Netizens have to register their identity before they publish any blog posts or reply to any threads. This would soon be a new Internet regulation in Hangzhou. To comply with the principle that one should not make statements that are not supported by evidence, this article should perhaps entitle “The fear of Hangzhou government officials”. But the problem is, nowadays the Chinese government often make clever use of tentative approaches to implement measures that would attract much objection from the people. They would adopt such measures in a smaller scale, at certain locations first. Just like this time, the authorities implemented first in Hangzhou these regulations so as to test the waters. If this triggers no massive opposition from the people, stir up no criticism across the Internet, and result in no lawsuit of violation of freedom of speech, then it is very likely that the authorities would implement those local measures across the country, there by stepping up nationwide control of speech and the Internet. Because of information asymmetry, and control of free speech, we might speculate on [what follows] this experiment of tightening control of the Internet, commissioned to China Internet Association and the local government by officials at higher levels.

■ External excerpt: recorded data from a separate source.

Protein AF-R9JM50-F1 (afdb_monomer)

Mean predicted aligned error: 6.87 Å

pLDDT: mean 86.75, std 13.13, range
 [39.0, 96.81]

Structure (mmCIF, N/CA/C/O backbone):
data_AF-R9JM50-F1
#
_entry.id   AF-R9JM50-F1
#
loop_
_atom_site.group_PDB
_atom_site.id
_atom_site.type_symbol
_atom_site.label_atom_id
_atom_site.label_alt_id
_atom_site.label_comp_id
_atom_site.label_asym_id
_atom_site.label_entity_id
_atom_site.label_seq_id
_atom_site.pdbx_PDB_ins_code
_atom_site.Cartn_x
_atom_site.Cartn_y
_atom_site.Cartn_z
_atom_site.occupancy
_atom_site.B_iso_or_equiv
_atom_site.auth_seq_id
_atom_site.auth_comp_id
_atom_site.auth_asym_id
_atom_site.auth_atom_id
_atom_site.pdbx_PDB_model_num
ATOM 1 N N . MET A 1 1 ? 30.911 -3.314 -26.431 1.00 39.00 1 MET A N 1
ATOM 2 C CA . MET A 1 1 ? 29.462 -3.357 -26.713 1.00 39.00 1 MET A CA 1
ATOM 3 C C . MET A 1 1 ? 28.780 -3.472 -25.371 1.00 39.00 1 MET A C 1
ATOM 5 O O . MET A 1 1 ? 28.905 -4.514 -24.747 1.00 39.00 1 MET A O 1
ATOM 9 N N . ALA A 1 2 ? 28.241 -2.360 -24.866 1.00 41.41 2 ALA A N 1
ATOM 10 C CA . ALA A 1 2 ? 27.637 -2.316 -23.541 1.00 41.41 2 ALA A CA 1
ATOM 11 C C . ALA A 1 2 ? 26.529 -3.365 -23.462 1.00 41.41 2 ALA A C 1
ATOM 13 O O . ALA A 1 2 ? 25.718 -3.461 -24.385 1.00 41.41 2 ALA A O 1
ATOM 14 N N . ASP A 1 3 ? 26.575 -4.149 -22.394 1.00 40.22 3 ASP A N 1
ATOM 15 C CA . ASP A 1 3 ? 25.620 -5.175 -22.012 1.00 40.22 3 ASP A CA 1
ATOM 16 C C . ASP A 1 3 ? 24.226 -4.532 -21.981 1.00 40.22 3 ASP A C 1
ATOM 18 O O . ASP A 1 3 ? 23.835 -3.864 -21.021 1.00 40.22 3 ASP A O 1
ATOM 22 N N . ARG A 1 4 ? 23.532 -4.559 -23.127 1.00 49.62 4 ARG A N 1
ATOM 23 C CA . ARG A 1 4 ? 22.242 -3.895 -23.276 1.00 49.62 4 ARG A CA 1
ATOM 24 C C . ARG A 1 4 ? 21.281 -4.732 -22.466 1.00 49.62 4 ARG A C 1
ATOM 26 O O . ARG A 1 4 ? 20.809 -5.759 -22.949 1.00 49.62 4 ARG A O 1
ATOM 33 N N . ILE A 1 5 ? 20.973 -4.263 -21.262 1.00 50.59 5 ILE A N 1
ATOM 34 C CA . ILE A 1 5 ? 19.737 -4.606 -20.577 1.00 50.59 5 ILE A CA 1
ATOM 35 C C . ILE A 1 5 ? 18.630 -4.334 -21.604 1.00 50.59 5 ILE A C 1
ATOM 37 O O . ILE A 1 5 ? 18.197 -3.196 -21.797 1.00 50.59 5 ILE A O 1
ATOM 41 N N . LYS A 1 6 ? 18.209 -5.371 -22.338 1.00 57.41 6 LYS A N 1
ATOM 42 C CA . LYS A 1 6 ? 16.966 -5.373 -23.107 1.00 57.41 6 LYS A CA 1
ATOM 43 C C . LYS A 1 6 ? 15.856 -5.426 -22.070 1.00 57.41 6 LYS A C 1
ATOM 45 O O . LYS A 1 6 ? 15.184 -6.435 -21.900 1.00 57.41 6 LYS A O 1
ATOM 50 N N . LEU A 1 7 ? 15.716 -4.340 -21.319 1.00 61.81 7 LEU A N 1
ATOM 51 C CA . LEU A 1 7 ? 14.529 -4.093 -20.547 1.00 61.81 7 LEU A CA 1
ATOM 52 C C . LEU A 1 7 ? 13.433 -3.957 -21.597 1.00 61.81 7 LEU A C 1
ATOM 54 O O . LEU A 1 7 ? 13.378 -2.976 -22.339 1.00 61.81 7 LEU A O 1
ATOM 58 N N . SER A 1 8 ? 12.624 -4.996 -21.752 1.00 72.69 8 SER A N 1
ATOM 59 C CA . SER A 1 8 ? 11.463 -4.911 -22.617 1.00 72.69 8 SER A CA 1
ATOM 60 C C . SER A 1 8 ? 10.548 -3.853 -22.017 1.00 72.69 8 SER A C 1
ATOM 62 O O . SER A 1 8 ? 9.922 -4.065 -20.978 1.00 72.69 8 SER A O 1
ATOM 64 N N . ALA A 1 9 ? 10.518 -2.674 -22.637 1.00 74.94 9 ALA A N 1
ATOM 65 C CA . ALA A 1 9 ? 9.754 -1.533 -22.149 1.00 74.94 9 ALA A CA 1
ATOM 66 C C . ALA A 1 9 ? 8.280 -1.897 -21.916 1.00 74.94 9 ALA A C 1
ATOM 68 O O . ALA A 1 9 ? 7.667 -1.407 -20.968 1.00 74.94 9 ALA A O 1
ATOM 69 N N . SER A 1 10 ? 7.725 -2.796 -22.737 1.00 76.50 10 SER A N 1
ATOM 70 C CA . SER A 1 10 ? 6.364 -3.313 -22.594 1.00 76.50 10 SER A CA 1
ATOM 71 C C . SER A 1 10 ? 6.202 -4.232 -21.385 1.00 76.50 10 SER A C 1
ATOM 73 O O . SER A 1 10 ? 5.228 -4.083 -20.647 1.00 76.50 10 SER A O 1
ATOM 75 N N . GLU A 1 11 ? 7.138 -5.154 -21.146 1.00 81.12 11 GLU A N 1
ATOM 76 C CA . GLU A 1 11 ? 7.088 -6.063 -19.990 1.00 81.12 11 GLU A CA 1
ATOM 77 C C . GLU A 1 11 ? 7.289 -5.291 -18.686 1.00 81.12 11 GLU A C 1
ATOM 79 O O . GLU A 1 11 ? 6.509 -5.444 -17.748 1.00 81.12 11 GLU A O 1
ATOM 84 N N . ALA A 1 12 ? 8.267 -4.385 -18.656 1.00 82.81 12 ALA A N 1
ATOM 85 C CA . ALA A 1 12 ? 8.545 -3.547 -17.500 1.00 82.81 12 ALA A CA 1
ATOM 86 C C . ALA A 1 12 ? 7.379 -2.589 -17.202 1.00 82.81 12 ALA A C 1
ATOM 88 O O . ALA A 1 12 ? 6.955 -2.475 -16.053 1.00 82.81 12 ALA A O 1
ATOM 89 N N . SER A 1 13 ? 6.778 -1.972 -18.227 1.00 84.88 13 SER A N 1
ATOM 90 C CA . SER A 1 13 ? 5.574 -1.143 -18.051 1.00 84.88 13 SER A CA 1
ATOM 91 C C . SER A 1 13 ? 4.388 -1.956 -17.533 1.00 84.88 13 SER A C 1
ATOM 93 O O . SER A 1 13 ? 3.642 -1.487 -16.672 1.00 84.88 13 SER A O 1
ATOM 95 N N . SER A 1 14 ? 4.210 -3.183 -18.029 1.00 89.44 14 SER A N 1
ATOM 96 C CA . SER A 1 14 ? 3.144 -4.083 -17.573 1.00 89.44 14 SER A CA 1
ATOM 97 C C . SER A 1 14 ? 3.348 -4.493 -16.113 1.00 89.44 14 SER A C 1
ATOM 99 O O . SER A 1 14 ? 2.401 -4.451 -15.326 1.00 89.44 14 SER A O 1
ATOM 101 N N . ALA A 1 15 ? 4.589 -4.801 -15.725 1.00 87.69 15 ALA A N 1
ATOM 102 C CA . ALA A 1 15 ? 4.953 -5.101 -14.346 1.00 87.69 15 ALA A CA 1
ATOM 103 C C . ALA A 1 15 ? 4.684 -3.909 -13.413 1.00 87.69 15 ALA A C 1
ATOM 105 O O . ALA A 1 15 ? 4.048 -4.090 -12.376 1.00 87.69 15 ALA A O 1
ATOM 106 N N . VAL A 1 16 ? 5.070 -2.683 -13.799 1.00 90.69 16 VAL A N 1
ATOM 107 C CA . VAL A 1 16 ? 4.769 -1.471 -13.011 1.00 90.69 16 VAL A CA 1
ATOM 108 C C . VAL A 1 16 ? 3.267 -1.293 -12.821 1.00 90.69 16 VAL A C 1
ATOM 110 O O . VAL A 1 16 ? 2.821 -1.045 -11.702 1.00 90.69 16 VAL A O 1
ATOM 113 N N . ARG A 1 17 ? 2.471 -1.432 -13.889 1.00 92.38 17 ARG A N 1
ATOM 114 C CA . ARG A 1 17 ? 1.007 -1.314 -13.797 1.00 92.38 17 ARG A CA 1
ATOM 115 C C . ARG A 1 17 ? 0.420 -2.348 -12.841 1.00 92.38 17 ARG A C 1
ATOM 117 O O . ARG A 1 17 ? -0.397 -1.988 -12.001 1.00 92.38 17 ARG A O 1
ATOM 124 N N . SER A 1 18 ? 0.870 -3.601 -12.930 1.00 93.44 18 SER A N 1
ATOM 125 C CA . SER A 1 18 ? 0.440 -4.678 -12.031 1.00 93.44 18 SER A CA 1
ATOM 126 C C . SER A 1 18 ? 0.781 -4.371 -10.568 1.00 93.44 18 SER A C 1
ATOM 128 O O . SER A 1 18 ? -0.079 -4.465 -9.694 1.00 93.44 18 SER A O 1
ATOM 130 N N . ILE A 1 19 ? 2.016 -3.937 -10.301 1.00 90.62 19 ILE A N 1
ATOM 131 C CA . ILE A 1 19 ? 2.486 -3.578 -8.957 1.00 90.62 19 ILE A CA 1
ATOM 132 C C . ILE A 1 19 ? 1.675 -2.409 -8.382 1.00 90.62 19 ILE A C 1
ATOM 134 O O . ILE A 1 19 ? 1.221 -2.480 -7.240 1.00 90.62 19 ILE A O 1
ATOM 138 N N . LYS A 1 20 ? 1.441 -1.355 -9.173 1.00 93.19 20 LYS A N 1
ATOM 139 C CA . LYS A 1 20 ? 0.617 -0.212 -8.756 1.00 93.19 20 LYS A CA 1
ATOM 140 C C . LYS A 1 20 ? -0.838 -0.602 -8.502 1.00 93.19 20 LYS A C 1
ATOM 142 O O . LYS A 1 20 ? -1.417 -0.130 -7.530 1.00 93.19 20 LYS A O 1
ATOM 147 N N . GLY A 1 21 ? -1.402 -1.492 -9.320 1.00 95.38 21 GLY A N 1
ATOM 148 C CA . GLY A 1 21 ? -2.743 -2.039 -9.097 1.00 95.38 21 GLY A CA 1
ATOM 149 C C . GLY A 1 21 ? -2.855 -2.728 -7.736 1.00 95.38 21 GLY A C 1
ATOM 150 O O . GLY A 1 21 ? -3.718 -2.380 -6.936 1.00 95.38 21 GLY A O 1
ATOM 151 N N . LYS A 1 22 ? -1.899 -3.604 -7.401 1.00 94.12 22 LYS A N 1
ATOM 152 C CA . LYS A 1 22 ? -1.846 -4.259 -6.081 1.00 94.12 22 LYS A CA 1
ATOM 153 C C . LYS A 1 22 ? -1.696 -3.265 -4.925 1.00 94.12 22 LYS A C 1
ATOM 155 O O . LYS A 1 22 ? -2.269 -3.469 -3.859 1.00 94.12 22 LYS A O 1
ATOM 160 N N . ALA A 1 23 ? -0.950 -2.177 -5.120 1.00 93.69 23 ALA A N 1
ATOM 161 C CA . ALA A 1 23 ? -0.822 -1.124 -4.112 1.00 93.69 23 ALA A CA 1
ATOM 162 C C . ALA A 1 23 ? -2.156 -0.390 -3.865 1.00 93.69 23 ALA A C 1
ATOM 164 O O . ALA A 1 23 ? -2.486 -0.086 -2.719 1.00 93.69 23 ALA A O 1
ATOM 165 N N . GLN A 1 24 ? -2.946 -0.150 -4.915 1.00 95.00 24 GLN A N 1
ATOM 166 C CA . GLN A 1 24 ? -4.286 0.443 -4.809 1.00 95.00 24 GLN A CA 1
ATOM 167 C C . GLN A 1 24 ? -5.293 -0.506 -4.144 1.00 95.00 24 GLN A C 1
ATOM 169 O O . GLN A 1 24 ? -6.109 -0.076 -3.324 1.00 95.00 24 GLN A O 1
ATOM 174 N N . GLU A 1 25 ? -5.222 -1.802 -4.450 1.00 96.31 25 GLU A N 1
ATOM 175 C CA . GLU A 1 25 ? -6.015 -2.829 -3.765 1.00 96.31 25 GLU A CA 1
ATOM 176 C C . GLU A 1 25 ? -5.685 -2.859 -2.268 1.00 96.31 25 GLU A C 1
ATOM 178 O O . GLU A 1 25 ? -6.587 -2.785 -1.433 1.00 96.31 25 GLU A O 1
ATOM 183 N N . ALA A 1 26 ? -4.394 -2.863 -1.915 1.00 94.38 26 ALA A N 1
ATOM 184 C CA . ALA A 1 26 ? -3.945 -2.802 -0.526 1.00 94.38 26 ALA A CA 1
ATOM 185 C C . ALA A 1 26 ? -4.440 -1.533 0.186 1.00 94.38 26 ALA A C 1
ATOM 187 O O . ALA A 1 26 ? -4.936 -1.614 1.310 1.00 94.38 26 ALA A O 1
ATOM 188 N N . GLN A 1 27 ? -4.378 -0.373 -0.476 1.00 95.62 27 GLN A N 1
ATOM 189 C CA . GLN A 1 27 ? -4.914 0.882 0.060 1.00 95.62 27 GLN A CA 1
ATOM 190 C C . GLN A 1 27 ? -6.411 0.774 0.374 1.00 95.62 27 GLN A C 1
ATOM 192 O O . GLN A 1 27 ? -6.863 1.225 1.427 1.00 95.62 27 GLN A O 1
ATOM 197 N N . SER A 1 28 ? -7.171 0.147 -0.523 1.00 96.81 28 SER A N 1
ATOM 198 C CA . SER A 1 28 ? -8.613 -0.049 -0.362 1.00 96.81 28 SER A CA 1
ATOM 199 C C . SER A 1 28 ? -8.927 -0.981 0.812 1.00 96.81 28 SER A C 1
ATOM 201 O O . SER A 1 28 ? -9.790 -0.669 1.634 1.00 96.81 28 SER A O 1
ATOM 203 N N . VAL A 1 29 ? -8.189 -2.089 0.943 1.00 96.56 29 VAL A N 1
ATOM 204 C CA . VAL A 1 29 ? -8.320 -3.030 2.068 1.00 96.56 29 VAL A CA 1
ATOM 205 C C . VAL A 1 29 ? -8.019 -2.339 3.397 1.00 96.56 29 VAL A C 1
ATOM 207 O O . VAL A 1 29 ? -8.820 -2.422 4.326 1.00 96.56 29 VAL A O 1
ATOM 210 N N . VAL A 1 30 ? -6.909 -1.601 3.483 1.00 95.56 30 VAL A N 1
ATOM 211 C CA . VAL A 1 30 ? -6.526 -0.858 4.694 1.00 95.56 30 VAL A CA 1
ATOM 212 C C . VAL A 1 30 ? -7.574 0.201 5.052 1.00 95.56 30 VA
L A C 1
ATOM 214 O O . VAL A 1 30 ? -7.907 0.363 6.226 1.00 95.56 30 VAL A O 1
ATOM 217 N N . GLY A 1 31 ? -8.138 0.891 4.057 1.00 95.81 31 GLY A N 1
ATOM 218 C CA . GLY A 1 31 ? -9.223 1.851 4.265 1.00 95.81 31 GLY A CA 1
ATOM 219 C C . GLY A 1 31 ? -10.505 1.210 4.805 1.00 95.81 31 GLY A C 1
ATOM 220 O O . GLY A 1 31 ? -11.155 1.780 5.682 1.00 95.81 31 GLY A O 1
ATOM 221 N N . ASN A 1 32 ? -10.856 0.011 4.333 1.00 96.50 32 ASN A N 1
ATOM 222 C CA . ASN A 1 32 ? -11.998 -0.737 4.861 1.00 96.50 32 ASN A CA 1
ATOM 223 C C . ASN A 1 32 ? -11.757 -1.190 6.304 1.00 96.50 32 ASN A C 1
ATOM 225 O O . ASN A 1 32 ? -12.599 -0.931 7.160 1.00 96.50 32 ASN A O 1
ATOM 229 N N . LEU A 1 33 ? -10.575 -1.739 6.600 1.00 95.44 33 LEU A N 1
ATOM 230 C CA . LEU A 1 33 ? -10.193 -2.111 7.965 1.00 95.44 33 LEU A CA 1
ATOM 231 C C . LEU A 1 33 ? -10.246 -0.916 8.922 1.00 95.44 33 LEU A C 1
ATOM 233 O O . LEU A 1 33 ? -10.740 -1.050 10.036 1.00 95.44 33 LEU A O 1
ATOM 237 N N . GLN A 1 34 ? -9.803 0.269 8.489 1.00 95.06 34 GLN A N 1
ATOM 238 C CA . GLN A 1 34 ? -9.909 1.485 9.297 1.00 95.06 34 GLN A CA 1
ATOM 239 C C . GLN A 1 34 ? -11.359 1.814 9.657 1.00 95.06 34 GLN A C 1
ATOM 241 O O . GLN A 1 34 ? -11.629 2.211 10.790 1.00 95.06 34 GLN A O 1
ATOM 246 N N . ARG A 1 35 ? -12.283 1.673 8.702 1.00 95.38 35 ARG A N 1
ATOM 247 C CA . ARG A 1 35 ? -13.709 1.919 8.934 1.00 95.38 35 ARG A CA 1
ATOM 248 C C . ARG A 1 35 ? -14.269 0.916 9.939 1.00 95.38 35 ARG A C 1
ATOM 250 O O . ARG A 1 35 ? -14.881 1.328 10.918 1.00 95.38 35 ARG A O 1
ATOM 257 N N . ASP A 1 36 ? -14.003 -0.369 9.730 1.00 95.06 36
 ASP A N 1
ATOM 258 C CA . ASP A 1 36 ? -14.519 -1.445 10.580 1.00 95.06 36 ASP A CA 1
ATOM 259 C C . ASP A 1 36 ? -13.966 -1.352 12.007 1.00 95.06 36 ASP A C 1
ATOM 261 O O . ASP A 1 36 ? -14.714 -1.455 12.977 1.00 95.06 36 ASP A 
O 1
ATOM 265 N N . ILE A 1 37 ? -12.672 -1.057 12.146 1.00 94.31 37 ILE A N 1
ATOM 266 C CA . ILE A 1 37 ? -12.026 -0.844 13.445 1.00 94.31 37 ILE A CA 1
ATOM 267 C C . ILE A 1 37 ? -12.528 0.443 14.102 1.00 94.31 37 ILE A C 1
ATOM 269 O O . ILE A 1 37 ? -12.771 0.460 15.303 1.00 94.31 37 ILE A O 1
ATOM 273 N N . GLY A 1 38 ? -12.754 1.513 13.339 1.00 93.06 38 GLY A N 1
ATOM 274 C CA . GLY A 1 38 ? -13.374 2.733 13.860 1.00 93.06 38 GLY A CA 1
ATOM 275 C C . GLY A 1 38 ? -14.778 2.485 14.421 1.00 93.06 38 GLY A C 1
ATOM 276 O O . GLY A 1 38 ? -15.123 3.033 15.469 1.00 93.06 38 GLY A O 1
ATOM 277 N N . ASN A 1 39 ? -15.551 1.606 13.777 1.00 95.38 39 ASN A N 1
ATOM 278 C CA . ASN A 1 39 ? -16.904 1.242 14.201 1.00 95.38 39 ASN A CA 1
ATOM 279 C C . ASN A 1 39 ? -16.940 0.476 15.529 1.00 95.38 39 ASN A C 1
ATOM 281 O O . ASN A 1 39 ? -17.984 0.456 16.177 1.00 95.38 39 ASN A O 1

In fact, which local government in this country would not be interested to impose measures similar to that in Hangzhou, and tighten control of the relatively free speech on the Internet? If all local governments share this desire, then why are they not introducing these? That’s because the highest authorities are afraid that if such measures are implemented all at once everywhere, there will be repercussions. And in fact it is not necessary for each local government to separately introduce measures that are about to be in place in Hangzhou, if there aren’t a noticeable public outcry to stop it. A more authoritative and economical way to make such regulations nationwide would be for the Chinese Rubber Stamp Association, the NPC, to pass a new law based on the one introduced in Hangzhou. We should refrain from speculating the motives of other individuals; but as for a government that does not disclose information – or even if it does – we have the rights to find out its malice intent. Because the government may change its policies or take measures to its own advantage any time. What happens now to netizens in Hangzhou may happen to us tomorrow, for this reason we should not sit and watch; we should rationally express our dissatisfaction in every possible way and show our support for them and for freedom of speech. Otherwise if the central government spread nationwide “the advanced experience of Hangzhou”, the network of this country would end up become a genuine prison.